Doglover

Antibodies are in the blood.

My blood test came back negative (PCR DNA) and now they say it may be shingles. I looked this up in my university’s medical library and it turns out that 8% of shingles can present along the lumbar dermatone (vulva and buttocks)! And mine was one-sided which is typical for shingles. Will get retested for HSV in a couple of months just to be sure.

I just got lab results back and it was a "HSV-1 DNA, QN PCR" and "HSV-2 DNA, QN PCR" test. Anyone know if this test is more reliable than IGG? The tests were negative, drawn on the day I had my first outbreak.

Yay! Good luck!

You can get a blood test but it make take several weeks for you body to build antigens, so even if you get a negative test now, you should retest in a few months. (Just from what I've read).

Powerful posts. Thank you all for sharing.

Thanks for all your suggestions. I've looked up coconut oil and St. John's wort and will check them out. Vit C, too.

It may be a wakeup call to start eating better and cut down on my 2 glasses/wine per day. I have a supportive husband who only wants me to feel better, and is not looking to lay blame anywhere. So that allows me to look forward, not back, and see how I can live my best, most healthy life. My husband and I like to ride bicycles, and have been taking annual bicycling vacations. I said to him, "how can we plan for vacations when I could have an outbreak at any time" (and not be able to sit on a bike seat!), but he is so optimistic.. he said, "no problem, you can just ride the SAG wagon" (for those that don't want to ride). So I do feel I have a supportive partner in this next phase of my life, and thanks to this forum and positive thoughts, I will do my best to use this as an opportunity for self-improvement. I am surprised at how tired I feel during this outbreak. Energy when I first get up, then I just want to go back to bed for awhile. I tried walking yesterday (day 6) and was surprised that I got tired and even a little short of breath after a mile! Guess it is too early and I need to give my body the time it needs to heal. I have a f/up appt with the MD for day 17 after my outbreak, but kind of dread it as I feel anyone outside of my marriage, including her, will be looking for whom to point fingers at (though she was very nice).

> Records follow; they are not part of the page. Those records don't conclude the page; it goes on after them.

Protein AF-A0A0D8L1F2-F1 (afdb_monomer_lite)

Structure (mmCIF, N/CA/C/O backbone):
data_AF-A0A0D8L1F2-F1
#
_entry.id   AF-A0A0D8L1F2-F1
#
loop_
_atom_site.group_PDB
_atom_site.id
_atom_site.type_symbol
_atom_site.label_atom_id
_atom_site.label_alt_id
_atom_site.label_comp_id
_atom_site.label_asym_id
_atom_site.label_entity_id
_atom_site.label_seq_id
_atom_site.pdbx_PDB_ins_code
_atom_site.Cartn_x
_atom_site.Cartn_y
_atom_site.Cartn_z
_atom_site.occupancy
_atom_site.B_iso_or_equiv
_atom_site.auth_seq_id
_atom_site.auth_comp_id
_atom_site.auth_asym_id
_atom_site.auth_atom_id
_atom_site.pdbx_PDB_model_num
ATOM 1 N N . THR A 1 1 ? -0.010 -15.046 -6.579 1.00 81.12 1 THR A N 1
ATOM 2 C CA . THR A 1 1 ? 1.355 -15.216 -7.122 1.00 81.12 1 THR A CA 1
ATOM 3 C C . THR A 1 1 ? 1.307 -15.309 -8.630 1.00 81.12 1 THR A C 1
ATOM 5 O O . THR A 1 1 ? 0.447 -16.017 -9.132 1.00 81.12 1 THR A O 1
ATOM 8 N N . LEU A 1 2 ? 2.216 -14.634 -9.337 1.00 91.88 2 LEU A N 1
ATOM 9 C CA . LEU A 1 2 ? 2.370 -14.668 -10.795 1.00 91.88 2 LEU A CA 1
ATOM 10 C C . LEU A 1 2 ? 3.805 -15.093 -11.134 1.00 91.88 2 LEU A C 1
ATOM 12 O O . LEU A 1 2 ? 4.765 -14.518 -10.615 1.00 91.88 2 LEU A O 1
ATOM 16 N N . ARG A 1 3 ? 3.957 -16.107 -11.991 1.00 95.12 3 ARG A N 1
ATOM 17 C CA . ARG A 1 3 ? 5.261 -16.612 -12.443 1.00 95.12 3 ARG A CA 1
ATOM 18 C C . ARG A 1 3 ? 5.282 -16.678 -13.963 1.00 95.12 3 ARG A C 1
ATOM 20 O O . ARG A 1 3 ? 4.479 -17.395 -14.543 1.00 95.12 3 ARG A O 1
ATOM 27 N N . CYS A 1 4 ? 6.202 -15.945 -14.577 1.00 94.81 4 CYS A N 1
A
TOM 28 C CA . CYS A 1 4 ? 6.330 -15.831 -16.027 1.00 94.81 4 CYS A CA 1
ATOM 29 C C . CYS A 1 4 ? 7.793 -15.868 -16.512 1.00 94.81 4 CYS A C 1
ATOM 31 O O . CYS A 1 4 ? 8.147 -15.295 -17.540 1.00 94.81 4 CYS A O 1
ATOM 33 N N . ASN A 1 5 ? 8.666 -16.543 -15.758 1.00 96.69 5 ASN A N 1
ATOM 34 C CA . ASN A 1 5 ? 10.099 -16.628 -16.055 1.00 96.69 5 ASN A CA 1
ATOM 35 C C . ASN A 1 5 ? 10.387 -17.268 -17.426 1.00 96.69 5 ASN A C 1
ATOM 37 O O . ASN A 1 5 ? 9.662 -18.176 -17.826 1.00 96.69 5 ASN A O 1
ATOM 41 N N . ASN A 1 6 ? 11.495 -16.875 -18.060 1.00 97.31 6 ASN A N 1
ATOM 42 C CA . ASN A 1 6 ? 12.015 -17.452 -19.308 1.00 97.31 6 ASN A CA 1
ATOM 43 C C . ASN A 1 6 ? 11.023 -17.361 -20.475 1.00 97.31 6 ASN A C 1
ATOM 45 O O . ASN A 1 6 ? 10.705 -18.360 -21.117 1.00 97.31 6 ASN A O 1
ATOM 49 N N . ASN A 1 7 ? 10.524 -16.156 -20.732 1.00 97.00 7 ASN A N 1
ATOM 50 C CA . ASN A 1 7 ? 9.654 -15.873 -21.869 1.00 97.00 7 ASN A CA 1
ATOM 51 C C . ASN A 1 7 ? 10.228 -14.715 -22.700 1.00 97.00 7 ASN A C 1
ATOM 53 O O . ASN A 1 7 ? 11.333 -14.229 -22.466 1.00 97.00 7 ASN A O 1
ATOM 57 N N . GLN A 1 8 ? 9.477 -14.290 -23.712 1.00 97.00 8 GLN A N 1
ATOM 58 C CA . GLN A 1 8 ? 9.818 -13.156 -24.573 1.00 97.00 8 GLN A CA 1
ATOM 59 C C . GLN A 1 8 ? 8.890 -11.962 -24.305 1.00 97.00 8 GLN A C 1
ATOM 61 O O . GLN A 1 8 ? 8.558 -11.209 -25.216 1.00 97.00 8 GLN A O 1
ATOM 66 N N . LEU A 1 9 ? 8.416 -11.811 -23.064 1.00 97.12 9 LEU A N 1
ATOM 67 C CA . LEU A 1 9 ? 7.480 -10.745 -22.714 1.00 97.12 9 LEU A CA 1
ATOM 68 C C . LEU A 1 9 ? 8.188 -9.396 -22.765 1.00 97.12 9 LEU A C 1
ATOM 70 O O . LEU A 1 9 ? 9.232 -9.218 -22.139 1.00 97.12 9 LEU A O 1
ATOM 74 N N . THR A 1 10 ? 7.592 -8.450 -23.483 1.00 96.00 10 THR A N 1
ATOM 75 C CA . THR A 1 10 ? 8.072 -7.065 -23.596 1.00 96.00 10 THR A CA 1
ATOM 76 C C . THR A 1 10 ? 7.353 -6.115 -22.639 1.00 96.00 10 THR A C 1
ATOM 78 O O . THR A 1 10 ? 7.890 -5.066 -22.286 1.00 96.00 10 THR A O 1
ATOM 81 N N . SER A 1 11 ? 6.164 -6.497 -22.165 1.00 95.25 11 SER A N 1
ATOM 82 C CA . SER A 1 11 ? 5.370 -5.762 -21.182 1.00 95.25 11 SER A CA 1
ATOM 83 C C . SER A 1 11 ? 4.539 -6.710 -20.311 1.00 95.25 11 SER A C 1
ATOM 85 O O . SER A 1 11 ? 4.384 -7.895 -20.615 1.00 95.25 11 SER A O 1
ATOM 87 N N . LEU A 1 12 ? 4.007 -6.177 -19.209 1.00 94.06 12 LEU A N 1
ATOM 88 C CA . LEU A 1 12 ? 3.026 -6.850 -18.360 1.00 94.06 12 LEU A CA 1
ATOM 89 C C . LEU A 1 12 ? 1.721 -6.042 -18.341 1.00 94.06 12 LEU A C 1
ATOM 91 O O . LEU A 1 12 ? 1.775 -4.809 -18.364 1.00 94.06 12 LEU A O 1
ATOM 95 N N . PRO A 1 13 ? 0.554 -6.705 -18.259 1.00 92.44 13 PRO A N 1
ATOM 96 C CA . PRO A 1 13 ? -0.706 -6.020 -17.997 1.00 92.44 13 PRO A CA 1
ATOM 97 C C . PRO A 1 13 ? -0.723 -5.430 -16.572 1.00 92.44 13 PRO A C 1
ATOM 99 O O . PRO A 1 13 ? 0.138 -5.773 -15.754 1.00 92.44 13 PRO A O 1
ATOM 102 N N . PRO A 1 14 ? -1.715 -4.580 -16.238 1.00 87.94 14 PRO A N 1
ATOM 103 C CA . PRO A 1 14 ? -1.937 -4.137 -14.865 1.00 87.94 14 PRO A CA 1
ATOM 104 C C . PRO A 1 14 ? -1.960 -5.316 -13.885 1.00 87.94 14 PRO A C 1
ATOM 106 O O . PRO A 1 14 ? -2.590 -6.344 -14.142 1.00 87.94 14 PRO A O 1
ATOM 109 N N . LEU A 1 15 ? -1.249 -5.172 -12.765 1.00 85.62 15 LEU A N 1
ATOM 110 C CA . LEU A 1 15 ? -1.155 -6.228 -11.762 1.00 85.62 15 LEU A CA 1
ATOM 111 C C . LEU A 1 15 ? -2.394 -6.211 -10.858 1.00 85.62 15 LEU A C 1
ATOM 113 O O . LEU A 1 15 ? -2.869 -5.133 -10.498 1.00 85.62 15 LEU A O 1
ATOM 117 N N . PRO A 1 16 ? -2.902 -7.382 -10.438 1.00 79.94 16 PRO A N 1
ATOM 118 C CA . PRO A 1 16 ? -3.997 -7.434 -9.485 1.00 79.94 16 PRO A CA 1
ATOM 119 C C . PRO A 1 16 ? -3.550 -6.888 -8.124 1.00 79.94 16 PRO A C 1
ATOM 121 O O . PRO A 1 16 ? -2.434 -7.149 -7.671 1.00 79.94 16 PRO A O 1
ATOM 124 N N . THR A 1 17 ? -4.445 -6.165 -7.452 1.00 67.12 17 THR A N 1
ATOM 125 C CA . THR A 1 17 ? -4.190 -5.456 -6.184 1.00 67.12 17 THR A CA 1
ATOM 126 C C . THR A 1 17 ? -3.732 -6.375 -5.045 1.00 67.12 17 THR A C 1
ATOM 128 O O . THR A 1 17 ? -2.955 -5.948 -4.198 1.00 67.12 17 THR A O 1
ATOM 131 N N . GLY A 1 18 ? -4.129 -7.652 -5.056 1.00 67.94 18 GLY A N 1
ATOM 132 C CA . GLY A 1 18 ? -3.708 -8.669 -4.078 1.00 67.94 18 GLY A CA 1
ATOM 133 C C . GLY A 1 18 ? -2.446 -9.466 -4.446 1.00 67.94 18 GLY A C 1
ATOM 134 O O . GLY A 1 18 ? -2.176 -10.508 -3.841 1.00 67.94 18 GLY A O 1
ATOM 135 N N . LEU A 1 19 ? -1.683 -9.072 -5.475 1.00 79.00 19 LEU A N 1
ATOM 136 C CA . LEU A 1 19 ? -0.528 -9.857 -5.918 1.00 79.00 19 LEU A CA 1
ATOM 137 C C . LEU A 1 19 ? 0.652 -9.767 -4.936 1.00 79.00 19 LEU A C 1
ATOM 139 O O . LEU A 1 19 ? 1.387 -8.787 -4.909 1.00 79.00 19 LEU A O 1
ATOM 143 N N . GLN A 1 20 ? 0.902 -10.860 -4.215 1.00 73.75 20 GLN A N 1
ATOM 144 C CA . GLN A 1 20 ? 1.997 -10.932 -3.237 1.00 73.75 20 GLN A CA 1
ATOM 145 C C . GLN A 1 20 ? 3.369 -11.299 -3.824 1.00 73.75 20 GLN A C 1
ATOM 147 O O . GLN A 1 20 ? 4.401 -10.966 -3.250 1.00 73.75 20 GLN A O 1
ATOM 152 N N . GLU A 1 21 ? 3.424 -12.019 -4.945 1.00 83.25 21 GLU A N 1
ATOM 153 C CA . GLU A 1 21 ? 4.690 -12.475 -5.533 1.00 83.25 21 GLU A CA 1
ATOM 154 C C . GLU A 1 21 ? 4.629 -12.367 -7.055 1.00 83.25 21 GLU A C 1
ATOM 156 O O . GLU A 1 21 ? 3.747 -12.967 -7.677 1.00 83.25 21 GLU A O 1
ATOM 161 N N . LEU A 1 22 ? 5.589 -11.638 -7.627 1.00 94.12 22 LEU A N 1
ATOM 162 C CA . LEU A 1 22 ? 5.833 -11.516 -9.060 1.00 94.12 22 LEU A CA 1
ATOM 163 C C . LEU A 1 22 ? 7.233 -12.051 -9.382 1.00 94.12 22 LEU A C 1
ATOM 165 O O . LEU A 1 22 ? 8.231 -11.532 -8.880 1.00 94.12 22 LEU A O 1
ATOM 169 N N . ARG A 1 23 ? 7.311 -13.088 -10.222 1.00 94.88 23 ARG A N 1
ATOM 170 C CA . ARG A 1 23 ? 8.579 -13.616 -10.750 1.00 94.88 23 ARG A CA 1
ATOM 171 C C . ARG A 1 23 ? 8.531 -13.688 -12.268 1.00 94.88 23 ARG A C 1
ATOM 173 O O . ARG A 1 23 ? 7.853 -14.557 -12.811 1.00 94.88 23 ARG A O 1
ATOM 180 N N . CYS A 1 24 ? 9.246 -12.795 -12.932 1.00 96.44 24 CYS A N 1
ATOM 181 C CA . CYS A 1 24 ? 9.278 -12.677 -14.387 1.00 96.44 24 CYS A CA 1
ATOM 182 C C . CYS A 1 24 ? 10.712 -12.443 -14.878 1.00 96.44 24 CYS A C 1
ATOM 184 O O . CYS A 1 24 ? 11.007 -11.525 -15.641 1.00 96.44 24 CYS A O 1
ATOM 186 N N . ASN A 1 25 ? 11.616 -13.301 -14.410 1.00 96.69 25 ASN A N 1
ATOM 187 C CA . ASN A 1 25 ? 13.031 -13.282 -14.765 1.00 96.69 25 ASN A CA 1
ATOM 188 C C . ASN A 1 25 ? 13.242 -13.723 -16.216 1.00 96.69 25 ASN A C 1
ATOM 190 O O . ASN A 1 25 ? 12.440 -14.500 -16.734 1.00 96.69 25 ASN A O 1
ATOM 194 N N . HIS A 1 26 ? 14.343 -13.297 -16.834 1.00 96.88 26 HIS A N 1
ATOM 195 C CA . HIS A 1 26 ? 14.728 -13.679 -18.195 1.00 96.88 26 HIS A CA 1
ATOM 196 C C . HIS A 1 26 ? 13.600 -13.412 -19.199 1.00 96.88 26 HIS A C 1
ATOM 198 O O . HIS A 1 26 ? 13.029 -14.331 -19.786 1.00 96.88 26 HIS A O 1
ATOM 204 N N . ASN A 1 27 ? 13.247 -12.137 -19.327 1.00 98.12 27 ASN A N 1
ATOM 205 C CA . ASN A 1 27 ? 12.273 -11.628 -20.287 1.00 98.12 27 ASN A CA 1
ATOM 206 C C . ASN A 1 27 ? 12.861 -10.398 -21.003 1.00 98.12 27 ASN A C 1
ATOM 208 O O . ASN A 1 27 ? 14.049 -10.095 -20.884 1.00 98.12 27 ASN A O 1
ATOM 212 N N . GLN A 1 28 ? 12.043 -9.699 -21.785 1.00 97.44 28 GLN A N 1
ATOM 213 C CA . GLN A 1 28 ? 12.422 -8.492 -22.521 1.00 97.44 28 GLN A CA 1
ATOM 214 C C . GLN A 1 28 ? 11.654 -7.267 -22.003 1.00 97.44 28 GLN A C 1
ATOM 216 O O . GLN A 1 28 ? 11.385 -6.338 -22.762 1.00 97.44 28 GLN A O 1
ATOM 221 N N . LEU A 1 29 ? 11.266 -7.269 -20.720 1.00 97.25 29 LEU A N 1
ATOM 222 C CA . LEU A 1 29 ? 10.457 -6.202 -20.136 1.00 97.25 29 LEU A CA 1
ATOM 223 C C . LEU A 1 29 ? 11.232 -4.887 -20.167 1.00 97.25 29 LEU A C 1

I hope you have found some peace since you wrote this post. One error in judgment makes us human, not "less than". From reading other posts I see that there is hope, and this can become another condition to live with, and manage, without it obsessing our daily thoughts.

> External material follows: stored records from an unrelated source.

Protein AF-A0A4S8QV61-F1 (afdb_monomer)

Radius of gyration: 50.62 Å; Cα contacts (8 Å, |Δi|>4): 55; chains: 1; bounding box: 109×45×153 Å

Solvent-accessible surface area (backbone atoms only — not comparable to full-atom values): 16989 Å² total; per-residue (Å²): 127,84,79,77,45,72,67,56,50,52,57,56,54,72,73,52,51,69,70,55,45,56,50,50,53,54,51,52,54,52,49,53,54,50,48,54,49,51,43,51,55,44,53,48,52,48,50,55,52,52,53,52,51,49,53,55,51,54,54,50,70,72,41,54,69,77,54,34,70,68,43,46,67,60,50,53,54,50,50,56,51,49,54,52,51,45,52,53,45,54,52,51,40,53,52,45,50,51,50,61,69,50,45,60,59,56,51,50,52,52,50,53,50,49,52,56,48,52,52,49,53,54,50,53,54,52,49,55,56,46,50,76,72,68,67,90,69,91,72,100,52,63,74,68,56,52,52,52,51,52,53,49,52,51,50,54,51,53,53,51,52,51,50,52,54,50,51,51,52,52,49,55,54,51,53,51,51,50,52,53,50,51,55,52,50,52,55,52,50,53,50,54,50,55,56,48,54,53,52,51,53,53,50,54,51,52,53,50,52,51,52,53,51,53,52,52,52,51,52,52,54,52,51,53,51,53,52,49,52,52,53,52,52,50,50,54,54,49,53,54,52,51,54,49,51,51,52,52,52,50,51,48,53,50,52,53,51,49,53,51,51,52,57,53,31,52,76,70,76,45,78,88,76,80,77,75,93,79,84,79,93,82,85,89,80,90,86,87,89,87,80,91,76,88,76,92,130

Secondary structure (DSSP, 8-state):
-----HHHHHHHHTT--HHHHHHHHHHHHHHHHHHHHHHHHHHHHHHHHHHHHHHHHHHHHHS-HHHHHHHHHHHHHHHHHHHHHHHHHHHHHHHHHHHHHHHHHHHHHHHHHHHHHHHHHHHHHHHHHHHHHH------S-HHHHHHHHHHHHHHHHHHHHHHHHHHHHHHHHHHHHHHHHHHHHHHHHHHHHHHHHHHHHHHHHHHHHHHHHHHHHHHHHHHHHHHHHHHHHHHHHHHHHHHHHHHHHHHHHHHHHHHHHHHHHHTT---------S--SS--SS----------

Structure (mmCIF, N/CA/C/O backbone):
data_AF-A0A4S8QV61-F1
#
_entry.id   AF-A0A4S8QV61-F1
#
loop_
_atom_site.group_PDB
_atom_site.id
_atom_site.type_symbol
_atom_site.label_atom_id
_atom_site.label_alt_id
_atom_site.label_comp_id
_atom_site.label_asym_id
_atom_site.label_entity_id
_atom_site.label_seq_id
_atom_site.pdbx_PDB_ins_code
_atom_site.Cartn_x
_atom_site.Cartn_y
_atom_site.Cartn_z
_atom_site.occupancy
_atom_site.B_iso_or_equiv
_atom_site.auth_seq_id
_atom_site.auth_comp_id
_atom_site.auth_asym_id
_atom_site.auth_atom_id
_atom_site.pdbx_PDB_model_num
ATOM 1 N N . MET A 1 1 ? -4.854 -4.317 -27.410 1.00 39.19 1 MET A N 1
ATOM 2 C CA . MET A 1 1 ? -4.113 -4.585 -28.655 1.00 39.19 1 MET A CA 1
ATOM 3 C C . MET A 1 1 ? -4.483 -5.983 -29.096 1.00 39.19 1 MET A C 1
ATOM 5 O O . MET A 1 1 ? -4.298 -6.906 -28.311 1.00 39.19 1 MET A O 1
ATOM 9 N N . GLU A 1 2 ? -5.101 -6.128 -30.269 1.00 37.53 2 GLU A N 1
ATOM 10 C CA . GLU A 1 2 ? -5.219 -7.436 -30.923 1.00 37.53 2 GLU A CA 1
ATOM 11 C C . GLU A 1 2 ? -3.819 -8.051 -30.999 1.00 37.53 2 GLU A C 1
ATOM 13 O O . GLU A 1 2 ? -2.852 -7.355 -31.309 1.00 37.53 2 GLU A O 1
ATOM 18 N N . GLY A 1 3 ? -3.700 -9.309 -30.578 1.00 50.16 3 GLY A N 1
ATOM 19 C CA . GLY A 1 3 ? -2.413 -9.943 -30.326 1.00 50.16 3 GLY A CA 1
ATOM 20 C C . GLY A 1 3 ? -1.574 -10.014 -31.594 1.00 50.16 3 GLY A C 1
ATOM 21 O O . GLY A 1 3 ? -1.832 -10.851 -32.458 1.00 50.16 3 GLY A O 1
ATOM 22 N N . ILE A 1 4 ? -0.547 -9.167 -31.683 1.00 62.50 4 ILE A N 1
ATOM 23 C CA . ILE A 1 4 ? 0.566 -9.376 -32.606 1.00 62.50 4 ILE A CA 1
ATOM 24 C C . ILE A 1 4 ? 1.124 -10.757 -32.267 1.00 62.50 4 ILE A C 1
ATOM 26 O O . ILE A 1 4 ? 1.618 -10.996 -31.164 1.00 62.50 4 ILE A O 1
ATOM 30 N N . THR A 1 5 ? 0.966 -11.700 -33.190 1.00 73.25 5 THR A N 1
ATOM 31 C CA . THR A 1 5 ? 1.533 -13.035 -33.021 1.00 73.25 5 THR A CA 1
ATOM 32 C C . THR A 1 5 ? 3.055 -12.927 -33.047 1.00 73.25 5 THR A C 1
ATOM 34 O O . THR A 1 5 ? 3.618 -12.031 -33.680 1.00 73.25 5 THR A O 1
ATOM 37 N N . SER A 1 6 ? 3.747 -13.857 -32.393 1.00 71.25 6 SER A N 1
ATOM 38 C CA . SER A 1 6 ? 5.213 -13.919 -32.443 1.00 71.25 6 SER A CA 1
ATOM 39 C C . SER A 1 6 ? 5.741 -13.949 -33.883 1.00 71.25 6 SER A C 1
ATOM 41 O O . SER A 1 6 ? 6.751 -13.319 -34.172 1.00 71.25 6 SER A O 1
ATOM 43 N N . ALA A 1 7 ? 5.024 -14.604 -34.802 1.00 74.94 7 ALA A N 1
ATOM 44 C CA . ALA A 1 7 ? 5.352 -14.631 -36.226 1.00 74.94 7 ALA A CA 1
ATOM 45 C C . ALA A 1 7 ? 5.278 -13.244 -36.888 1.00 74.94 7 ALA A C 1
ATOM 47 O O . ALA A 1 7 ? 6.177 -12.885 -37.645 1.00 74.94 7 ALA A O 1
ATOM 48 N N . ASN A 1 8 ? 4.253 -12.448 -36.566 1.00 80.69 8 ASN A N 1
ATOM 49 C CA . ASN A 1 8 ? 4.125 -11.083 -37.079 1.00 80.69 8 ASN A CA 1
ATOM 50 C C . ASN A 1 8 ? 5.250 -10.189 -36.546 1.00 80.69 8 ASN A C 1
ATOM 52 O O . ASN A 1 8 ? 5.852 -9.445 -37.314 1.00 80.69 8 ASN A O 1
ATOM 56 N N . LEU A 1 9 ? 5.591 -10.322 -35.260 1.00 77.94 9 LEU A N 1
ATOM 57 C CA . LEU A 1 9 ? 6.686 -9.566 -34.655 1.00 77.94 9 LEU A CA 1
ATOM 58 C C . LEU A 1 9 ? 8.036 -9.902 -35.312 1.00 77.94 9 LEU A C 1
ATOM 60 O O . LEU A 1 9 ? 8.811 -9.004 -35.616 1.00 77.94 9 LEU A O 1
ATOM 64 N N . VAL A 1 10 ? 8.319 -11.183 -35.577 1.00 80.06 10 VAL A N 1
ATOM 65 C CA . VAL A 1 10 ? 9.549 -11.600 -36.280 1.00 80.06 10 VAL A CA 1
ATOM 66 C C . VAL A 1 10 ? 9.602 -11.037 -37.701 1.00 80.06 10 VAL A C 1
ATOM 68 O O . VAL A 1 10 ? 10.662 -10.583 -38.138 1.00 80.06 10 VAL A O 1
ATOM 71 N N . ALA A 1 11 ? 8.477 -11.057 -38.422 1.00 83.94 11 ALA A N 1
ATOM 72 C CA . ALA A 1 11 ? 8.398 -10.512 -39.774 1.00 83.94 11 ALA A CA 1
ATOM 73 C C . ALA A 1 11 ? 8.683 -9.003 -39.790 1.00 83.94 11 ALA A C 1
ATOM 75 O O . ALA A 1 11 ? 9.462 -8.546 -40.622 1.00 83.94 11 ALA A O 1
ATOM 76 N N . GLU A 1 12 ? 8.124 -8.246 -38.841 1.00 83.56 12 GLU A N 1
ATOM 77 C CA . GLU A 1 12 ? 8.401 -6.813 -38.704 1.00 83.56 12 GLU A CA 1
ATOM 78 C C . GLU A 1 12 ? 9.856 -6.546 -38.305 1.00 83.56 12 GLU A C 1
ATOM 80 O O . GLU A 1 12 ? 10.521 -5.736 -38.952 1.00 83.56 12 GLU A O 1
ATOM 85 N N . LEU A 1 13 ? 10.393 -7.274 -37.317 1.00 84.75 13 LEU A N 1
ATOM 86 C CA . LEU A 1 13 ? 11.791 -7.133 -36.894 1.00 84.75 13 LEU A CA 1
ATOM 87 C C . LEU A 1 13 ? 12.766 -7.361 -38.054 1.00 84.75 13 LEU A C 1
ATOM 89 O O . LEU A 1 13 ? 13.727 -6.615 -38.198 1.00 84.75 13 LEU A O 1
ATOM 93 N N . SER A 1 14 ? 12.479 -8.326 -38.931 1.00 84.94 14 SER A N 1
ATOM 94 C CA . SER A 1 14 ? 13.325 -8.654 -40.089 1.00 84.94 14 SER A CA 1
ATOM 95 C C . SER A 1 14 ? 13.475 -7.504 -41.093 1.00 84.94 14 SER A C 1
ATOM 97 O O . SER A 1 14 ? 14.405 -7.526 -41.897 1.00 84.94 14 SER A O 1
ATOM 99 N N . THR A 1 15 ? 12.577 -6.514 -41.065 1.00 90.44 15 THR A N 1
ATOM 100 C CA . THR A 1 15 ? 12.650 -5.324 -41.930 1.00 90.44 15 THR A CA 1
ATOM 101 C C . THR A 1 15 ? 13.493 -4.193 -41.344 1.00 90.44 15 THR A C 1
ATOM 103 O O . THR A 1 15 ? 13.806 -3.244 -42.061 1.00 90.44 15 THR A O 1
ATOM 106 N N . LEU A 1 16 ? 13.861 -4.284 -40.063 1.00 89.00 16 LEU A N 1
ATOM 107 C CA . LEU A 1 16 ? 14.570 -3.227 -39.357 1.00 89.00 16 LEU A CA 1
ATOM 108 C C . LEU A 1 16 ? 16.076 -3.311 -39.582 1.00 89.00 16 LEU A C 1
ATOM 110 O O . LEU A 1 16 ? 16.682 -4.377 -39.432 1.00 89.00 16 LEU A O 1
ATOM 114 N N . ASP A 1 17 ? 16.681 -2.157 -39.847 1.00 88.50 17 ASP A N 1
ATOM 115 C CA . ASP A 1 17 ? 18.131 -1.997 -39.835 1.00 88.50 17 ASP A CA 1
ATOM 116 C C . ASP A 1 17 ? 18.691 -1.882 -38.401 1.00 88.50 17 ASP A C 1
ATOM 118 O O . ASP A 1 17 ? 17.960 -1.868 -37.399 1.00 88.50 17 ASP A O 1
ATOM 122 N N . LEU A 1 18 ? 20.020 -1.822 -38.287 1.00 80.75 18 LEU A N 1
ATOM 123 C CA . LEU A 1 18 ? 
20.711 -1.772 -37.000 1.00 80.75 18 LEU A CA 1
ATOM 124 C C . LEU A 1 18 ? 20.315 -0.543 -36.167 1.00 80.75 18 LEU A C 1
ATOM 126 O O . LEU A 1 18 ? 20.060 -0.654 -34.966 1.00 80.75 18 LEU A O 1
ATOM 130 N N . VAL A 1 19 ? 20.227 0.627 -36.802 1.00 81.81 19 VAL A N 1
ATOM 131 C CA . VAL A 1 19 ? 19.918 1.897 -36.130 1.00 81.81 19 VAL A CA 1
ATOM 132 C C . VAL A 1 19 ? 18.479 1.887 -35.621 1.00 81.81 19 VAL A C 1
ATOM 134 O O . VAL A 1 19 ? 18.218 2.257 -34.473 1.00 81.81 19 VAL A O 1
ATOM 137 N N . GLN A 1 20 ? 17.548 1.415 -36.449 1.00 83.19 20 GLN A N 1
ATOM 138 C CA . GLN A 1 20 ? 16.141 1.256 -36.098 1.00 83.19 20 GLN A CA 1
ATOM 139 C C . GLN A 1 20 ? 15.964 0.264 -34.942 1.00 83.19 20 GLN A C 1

Thank you both for your input.

My husband and I have been married 42 years and had sexual partners before then. I had one partner outside marriage , a regrettable one night stand, but that was 30+ years ago! My husband and I are very close and I really can’t imagine he ever had time for an external partner, and he says he hasn’t. We’ve been retired for a year and are always together. All I can figure out is that we brought it into our marriage (he, or I, or both), or I brought it in 30 years ago. I’ve read most people never know they have it. So why now? Can it really be dormant or go undetected that long?